◆ Supplied material:
__________

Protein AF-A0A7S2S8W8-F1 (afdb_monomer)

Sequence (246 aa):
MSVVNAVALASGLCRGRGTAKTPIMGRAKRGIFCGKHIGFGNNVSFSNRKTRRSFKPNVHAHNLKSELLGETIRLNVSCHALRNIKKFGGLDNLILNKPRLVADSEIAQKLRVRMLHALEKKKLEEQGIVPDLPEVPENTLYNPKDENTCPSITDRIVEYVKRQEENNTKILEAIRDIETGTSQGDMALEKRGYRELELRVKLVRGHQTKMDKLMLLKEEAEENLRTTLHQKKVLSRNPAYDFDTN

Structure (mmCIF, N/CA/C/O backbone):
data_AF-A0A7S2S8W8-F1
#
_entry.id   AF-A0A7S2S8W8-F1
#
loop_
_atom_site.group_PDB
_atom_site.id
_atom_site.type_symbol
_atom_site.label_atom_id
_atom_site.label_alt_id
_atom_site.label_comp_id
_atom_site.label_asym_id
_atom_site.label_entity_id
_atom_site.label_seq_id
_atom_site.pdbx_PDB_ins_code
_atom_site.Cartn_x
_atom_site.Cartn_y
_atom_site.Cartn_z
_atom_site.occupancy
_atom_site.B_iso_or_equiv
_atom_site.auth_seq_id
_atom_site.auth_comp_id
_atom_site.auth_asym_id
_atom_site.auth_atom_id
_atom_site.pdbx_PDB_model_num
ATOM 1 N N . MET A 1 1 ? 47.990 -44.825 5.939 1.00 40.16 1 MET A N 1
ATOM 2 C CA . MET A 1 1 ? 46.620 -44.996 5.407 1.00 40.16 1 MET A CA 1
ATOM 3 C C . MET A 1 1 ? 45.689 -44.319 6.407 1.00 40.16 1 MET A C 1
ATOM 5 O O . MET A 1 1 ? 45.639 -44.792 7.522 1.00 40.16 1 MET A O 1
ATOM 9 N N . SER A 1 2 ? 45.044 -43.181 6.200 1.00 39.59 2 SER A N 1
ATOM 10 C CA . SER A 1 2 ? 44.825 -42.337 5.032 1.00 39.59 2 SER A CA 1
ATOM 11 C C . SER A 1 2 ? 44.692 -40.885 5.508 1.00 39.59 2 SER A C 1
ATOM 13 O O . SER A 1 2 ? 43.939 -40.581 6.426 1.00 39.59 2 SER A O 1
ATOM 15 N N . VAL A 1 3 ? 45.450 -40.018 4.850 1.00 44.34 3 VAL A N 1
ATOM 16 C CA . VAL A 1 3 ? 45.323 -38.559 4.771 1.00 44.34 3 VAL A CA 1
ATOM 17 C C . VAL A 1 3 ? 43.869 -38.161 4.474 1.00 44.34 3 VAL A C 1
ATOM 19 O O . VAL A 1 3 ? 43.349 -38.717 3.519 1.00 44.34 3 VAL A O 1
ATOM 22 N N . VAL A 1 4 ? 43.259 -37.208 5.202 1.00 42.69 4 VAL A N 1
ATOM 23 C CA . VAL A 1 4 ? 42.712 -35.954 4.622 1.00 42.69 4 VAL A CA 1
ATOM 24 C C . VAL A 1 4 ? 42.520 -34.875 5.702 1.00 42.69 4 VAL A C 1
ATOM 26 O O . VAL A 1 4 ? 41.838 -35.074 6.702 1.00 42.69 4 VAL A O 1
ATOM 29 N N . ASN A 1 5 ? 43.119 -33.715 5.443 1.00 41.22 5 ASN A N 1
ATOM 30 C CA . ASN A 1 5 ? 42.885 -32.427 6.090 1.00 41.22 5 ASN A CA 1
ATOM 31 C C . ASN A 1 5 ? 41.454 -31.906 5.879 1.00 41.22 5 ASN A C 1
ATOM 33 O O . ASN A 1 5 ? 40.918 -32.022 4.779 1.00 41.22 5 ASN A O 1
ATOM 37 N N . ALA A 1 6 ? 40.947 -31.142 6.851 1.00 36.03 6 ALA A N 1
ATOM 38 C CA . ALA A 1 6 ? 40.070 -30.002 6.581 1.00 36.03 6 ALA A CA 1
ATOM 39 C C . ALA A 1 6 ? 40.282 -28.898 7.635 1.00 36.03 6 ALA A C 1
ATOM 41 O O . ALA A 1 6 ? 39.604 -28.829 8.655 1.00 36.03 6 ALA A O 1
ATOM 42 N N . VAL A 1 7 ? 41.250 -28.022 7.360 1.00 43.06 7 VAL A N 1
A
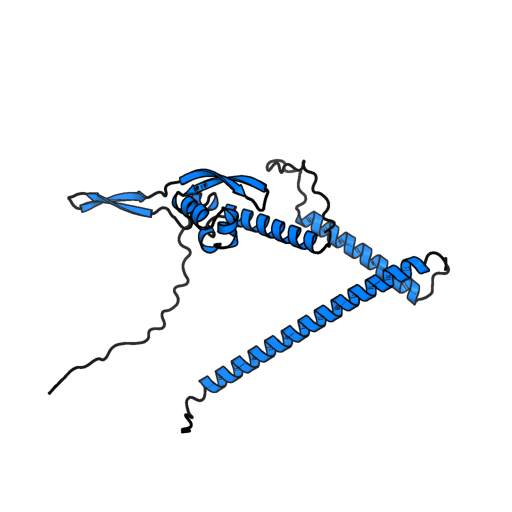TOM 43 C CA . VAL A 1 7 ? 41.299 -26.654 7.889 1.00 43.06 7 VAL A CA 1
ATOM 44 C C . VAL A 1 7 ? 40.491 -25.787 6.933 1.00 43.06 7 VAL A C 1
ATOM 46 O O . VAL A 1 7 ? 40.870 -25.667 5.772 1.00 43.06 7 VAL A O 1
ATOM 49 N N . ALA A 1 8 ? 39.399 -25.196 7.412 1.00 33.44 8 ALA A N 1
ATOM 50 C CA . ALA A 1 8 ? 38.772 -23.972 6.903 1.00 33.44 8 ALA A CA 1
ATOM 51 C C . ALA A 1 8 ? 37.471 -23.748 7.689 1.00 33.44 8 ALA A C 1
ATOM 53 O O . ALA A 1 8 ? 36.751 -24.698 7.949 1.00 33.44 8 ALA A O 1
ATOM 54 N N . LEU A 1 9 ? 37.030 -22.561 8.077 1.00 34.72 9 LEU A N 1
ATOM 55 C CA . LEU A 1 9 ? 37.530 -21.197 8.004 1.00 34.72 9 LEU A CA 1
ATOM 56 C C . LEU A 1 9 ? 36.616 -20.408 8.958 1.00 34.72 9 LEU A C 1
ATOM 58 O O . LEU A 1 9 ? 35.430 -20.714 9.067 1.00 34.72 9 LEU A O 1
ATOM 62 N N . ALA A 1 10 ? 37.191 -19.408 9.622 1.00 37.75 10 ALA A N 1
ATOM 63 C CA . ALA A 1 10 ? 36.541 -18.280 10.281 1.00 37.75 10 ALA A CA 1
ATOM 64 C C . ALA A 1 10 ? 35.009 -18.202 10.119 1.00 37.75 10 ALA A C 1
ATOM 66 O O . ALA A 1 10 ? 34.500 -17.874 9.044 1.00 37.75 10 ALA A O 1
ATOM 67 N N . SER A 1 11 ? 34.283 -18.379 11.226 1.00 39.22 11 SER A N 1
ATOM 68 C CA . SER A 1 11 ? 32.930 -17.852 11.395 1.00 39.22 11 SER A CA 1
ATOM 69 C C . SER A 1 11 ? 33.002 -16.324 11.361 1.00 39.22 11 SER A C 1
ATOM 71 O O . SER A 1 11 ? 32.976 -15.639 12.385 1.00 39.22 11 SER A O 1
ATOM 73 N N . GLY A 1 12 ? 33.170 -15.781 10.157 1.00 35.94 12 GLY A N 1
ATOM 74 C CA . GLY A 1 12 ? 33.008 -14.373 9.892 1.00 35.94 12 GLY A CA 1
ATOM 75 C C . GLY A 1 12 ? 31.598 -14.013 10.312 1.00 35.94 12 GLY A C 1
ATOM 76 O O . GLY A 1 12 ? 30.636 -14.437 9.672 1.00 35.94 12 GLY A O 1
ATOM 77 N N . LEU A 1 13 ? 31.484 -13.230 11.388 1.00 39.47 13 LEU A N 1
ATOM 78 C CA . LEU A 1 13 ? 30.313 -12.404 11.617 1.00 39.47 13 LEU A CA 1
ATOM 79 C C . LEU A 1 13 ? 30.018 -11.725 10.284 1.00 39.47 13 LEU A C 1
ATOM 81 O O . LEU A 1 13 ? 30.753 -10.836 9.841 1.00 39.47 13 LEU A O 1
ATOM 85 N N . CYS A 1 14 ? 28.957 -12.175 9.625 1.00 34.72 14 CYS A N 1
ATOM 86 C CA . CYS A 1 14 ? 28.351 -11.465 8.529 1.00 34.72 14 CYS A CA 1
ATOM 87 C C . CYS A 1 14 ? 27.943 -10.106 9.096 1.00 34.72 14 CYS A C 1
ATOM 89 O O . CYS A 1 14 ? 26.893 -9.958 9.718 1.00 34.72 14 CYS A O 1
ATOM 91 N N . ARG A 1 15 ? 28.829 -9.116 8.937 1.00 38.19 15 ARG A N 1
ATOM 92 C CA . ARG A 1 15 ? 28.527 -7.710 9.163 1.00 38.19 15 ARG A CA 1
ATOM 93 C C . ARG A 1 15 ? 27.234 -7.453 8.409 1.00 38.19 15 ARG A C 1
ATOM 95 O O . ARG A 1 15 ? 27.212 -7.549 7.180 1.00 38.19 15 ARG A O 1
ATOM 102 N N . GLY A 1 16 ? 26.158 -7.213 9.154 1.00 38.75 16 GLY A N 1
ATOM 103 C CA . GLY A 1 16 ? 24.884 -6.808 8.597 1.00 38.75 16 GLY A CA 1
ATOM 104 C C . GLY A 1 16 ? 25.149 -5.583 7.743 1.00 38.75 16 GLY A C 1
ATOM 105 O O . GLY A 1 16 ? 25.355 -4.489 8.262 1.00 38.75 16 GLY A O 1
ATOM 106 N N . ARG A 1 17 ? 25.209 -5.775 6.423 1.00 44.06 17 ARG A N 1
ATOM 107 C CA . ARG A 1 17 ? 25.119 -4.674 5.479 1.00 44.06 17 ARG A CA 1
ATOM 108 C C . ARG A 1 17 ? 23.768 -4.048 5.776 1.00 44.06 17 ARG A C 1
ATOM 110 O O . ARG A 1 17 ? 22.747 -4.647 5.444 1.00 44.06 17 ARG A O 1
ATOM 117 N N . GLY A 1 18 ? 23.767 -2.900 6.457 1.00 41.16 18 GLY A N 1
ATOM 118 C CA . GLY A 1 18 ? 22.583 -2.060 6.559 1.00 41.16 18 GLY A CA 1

__________

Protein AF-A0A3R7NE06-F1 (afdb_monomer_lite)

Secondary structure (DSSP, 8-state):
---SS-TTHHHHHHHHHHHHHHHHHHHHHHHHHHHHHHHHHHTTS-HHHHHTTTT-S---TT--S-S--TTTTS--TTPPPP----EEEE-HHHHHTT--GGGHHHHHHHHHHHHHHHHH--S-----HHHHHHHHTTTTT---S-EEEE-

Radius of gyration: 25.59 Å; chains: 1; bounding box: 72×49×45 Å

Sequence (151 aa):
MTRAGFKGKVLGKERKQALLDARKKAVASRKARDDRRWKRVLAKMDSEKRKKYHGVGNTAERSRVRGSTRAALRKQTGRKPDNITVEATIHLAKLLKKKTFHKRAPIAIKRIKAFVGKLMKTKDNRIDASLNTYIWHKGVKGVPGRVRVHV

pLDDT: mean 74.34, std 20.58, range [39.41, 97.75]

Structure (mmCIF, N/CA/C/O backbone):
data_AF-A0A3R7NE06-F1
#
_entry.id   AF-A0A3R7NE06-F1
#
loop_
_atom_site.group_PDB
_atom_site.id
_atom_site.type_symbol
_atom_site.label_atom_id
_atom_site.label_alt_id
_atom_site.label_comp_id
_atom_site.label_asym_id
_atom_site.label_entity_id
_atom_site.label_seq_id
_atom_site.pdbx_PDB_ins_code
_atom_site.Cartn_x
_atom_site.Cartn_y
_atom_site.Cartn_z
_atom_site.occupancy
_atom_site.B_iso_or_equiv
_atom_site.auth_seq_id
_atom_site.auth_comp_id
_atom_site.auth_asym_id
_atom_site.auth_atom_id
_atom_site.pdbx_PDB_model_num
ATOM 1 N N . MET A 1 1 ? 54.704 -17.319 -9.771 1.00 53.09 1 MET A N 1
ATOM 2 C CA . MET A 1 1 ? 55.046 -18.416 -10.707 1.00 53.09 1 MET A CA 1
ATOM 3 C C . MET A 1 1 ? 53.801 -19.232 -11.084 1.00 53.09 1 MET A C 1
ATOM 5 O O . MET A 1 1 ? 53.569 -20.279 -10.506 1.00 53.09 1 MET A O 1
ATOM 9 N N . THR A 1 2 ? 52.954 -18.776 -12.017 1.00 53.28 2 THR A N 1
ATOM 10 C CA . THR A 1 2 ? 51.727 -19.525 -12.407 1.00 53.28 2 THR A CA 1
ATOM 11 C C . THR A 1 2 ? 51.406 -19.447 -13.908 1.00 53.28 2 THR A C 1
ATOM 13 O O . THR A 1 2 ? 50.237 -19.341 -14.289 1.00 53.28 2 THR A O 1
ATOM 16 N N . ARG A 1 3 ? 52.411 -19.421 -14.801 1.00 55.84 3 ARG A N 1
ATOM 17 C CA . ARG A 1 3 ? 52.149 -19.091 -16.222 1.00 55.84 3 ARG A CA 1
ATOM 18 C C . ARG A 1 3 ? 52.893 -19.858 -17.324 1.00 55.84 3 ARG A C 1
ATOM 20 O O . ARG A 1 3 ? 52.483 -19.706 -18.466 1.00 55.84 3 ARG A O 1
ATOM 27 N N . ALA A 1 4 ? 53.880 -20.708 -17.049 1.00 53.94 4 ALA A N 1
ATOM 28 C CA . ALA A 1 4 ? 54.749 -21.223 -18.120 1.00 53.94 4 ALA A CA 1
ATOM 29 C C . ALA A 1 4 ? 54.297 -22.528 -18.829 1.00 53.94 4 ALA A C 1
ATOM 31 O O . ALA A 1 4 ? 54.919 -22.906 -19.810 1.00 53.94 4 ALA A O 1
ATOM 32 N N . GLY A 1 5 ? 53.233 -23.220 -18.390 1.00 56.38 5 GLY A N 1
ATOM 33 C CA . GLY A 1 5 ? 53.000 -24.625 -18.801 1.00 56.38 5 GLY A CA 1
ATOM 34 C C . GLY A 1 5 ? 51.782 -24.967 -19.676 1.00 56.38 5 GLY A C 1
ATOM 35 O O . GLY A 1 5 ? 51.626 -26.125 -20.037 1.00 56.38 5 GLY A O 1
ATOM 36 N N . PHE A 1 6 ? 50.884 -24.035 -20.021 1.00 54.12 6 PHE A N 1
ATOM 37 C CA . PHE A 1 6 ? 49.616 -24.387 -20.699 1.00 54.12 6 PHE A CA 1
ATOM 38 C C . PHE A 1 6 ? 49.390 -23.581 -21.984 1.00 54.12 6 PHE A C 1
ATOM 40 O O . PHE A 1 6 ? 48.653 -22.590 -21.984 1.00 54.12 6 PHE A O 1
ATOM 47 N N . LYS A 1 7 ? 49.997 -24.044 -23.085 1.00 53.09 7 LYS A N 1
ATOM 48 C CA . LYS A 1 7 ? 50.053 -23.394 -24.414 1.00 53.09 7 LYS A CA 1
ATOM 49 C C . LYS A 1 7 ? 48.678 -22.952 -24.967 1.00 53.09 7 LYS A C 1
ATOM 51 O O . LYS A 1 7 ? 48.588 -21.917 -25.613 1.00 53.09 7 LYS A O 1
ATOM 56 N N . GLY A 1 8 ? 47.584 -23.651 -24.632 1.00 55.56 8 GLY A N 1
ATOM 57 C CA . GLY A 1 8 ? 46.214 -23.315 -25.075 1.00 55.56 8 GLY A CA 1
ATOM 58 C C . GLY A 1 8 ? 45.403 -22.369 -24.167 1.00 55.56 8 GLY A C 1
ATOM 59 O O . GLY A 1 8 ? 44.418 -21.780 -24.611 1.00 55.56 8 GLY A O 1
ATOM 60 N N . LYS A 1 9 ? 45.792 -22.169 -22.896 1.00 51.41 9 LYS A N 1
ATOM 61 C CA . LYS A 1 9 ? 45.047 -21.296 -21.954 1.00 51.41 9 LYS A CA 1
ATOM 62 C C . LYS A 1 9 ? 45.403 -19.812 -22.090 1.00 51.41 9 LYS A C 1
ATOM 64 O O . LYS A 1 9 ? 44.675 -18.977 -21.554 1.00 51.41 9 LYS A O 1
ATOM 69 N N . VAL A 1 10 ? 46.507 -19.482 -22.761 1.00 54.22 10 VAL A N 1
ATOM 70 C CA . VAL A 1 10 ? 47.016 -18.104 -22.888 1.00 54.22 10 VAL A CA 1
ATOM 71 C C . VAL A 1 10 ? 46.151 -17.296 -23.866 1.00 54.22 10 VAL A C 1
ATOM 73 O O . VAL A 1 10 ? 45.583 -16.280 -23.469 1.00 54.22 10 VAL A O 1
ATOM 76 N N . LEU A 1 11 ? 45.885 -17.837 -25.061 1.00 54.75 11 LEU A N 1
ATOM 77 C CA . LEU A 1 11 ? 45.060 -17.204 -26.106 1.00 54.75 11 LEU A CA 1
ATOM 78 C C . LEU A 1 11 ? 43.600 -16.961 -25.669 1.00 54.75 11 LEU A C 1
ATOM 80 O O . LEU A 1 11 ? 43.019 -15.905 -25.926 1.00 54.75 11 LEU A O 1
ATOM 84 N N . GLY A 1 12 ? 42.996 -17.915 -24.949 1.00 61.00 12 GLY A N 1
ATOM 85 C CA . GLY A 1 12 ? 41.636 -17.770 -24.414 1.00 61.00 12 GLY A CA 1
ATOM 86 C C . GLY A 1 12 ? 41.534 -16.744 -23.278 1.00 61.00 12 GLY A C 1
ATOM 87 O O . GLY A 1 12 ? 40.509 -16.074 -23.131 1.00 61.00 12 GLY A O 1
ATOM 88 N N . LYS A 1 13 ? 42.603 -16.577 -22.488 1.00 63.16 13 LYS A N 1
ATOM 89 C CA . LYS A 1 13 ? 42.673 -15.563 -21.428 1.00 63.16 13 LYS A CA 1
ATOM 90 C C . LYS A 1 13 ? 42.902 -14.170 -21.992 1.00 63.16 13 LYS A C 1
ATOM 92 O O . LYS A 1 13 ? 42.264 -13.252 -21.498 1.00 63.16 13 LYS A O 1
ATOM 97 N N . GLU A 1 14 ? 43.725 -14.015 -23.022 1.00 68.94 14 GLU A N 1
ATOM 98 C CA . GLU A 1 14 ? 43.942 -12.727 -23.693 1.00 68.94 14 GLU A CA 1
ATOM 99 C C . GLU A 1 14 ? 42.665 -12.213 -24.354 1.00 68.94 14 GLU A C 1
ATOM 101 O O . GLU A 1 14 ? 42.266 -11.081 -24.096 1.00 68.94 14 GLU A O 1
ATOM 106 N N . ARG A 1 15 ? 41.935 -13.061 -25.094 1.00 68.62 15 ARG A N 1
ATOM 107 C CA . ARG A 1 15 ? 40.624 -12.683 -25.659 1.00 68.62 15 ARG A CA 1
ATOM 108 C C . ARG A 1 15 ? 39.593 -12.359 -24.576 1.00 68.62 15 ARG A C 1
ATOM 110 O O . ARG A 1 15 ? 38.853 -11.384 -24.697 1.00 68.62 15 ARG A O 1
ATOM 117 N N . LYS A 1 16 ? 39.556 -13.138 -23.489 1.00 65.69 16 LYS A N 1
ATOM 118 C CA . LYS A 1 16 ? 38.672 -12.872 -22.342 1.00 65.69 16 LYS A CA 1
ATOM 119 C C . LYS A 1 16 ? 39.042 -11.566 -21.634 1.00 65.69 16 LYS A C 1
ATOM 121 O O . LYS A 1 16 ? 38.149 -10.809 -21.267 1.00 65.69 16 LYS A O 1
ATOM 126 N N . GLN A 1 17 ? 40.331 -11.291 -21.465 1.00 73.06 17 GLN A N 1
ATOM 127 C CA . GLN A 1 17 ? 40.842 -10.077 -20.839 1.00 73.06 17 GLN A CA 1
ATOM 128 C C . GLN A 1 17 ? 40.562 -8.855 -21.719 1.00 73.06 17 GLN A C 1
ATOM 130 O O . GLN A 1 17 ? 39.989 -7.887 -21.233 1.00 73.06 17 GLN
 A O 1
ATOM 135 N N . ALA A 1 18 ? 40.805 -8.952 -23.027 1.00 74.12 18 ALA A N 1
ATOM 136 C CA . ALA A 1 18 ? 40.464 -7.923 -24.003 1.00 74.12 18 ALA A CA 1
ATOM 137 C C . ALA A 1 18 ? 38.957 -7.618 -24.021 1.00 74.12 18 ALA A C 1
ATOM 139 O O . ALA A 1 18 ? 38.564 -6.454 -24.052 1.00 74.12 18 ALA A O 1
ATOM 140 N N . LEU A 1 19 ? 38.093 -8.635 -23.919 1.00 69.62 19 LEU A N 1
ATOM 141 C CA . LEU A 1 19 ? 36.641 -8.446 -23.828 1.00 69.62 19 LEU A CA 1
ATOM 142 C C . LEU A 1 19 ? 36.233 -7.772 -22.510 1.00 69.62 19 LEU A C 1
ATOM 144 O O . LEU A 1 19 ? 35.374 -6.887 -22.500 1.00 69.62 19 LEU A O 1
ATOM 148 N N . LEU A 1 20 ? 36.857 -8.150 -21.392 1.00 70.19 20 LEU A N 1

__________

◆ Task prompt: Everything from the line containing "ATOM 71 O O" through the line containing "ATOM 76 O O" in the material above should be retyped exactly, both ends included, and nothing more.

◆ Response to the exercise:
ATOM 71 O O . SER A 1 11 ? 32.976 -15.639 12.385 1.00 39.22 11 SER A O 1
ATOM 73 N N . GLY A 1 12 ? 33.170 -15.781 10.157 1.00 35.94 12 GLY A N 1
ATOM 74 C CA . GLY A 1 12 ? 33.008 -14.373 9.892 1.00 35.94 12 GLY A CA 1
ATOM 75 C C . GLY A 1 12 ? 31.598 -14.013 10.312 1.00 35.94 12 GLY A C 1
ATOM 76 O O . GLY A 1 12 ? 30.636 -14.437 9.672 1.00 35.94 12 GLY A O 1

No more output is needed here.